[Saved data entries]
##############################

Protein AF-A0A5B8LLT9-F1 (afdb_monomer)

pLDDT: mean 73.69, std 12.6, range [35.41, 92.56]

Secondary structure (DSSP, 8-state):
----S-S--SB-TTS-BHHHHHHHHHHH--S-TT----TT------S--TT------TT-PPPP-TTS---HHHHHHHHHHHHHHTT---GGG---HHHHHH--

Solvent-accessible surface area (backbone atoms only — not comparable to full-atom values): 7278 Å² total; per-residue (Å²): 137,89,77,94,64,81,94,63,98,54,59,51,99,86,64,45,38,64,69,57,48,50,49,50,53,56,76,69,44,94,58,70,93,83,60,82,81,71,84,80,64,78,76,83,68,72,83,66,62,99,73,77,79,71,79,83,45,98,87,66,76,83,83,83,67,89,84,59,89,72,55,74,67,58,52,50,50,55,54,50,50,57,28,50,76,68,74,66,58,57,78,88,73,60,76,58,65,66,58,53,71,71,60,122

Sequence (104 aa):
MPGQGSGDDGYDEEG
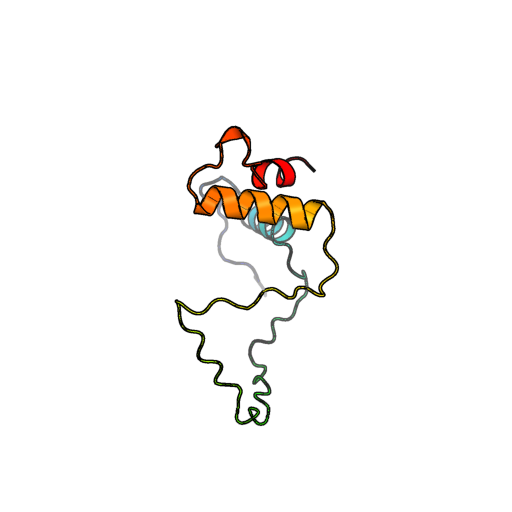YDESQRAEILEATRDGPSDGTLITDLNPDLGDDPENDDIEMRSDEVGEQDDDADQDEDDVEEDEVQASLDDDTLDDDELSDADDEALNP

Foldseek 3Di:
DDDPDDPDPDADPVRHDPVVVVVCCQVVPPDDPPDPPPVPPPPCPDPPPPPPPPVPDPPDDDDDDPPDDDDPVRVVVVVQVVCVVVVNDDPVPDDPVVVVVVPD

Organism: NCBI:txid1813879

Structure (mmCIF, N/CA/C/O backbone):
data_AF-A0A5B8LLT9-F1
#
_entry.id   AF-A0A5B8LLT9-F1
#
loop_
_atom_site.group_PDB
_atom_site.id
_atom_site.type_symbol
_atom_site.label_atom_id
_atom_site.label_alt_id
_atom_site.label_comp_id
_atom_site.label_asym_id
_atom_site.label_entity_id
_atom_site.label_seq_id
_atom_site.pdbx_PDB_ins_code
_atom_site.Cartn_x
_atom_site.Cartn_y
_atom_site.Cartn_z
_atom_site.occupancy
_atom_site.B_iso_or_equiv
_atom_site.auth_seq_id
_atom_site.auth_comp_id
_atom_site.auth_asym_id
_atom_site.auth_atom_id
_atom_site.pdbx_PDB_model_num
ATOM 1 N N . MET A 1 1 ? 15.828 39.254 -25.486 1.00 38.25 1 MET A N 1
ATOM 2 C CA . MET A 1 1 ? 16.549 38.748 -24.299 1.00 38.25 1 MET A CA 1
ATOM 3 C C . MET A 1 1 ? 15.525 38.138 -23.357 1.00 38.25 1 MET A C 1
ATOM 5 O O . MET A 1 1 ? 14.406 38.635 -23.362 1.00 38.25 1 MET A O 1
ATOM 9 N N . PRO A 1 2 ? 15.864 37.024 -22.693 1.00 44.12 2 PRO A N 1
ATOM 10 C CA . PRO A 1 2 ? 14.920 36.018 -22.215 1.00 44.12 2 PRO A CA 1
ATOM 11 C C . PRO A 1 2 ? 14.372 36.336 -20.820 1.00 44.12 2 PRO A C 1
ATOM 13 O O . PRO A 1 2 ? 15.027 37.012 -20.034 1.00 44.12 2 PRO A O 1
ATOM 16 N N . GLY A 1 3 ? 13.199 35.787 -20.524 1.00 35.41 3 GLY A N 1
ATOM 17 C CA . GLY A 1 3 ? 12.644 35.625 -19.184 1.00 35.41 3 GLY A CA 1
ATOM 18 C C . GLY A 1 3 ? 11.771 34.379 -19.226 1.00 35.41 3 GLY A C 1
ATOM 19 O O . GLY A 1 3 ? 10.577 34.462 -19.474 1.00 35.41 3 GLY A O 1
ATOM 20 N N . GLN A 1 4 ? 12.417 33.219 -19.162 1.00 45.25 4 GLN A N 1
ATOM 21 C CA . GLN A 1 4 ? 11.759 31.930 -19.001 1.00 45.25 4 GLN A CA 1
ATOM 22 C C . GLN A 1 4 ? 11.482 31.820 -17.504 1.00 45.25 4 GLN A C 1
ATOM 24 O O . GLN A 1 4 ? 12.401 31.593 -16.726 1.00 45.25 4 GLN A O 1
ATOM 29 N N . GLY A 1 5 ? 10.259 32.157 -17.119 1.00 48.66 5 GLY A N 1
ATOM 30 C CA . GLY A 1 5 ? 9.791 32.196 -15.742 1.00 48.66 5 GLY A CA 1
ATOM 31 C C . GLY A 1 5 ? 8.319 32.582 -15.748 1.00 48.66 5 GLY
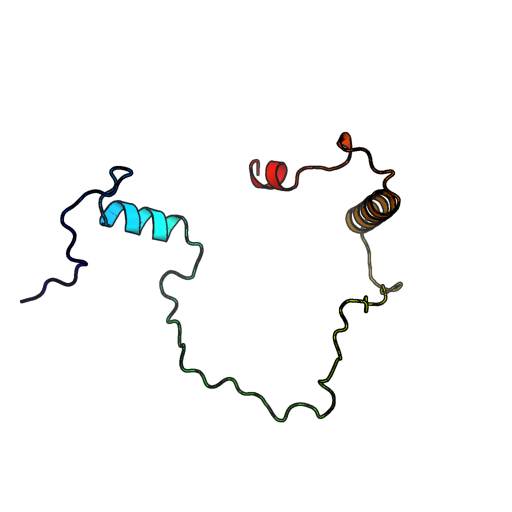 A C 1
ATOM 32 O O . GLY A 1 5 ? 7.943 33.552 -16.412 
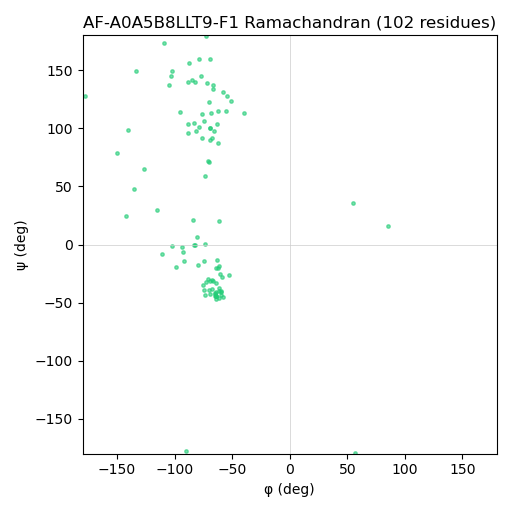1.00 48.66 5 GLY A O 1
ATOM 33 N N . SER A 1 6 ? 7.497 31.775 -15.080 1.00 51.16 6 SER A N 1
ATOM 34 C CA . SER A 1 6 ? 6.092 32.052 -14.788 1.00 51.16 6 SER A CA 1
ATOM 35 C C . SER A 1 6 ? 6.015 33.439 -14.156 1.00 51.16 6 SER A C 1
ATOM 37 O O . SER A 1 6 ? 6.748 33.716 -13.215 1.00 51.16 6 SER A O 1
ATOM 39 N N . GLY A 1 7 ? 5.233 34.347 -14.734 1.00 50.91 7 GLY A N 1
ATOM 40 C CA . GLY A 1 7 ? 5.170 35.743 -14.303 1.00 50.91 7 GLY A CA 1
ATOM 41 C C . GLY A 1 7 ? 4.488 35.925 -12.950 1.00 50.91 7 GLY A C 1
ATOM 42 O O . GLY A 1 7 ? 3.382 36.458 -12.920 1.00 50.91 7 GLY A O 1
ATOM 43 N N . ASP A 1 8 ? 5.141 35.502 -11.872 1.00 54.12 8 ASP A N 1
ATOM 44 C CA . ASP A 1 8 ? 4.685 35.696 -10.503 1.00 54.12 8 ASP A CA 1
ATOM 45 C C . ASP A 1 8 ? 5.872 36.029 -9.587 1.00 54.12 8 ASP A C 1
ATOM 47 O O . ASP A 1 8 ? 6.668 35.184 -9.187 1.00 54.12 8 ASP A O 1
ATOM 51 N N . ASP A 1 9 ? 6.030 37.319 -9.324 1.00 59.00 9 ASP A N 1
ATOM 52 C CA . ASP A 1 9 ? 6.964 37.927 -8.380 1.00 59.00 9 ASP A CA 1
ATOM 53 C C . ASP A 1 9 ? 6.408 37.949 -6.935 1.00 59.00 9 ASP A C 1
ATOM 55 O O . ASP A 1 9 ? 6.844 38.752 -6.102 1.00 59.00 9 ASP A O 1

##############################

Work instructions
What is asked for is an exact copy of the lines above from the one containing "ATOM 37 O O" through the one containing "ATOM 43 N N", and only those.

Task response
ATOM 37 O O . SER A 1 6 ? 6.748 33.716 -13.215 1.00 51.16 6 SER A O 1
ATOM 39 N N . GLY A 1 7 ? 5.233 34.347 -14.734 1.00 50.91 7 GLY A N 1
ATOM 40 C CA . GLY A 1 7 ? 5.170 35.743 -14.303 1.00 50.91 7 GLY A CA 1
ATOM 41 C C . GLY A 1 7 ? 4.488 35.925 -12.950 1.00 50.91 7 GLY A C 1
ATOM 42 O O . GLY A 1 7 ? 3.382 36.458 -12.920 1.00 50.91 7 GLY A O 1
ATOM 43 N N . ASP A 1 8 ? 5.141 35.502 -11.872 1.00 54.12 8 ASP A N 1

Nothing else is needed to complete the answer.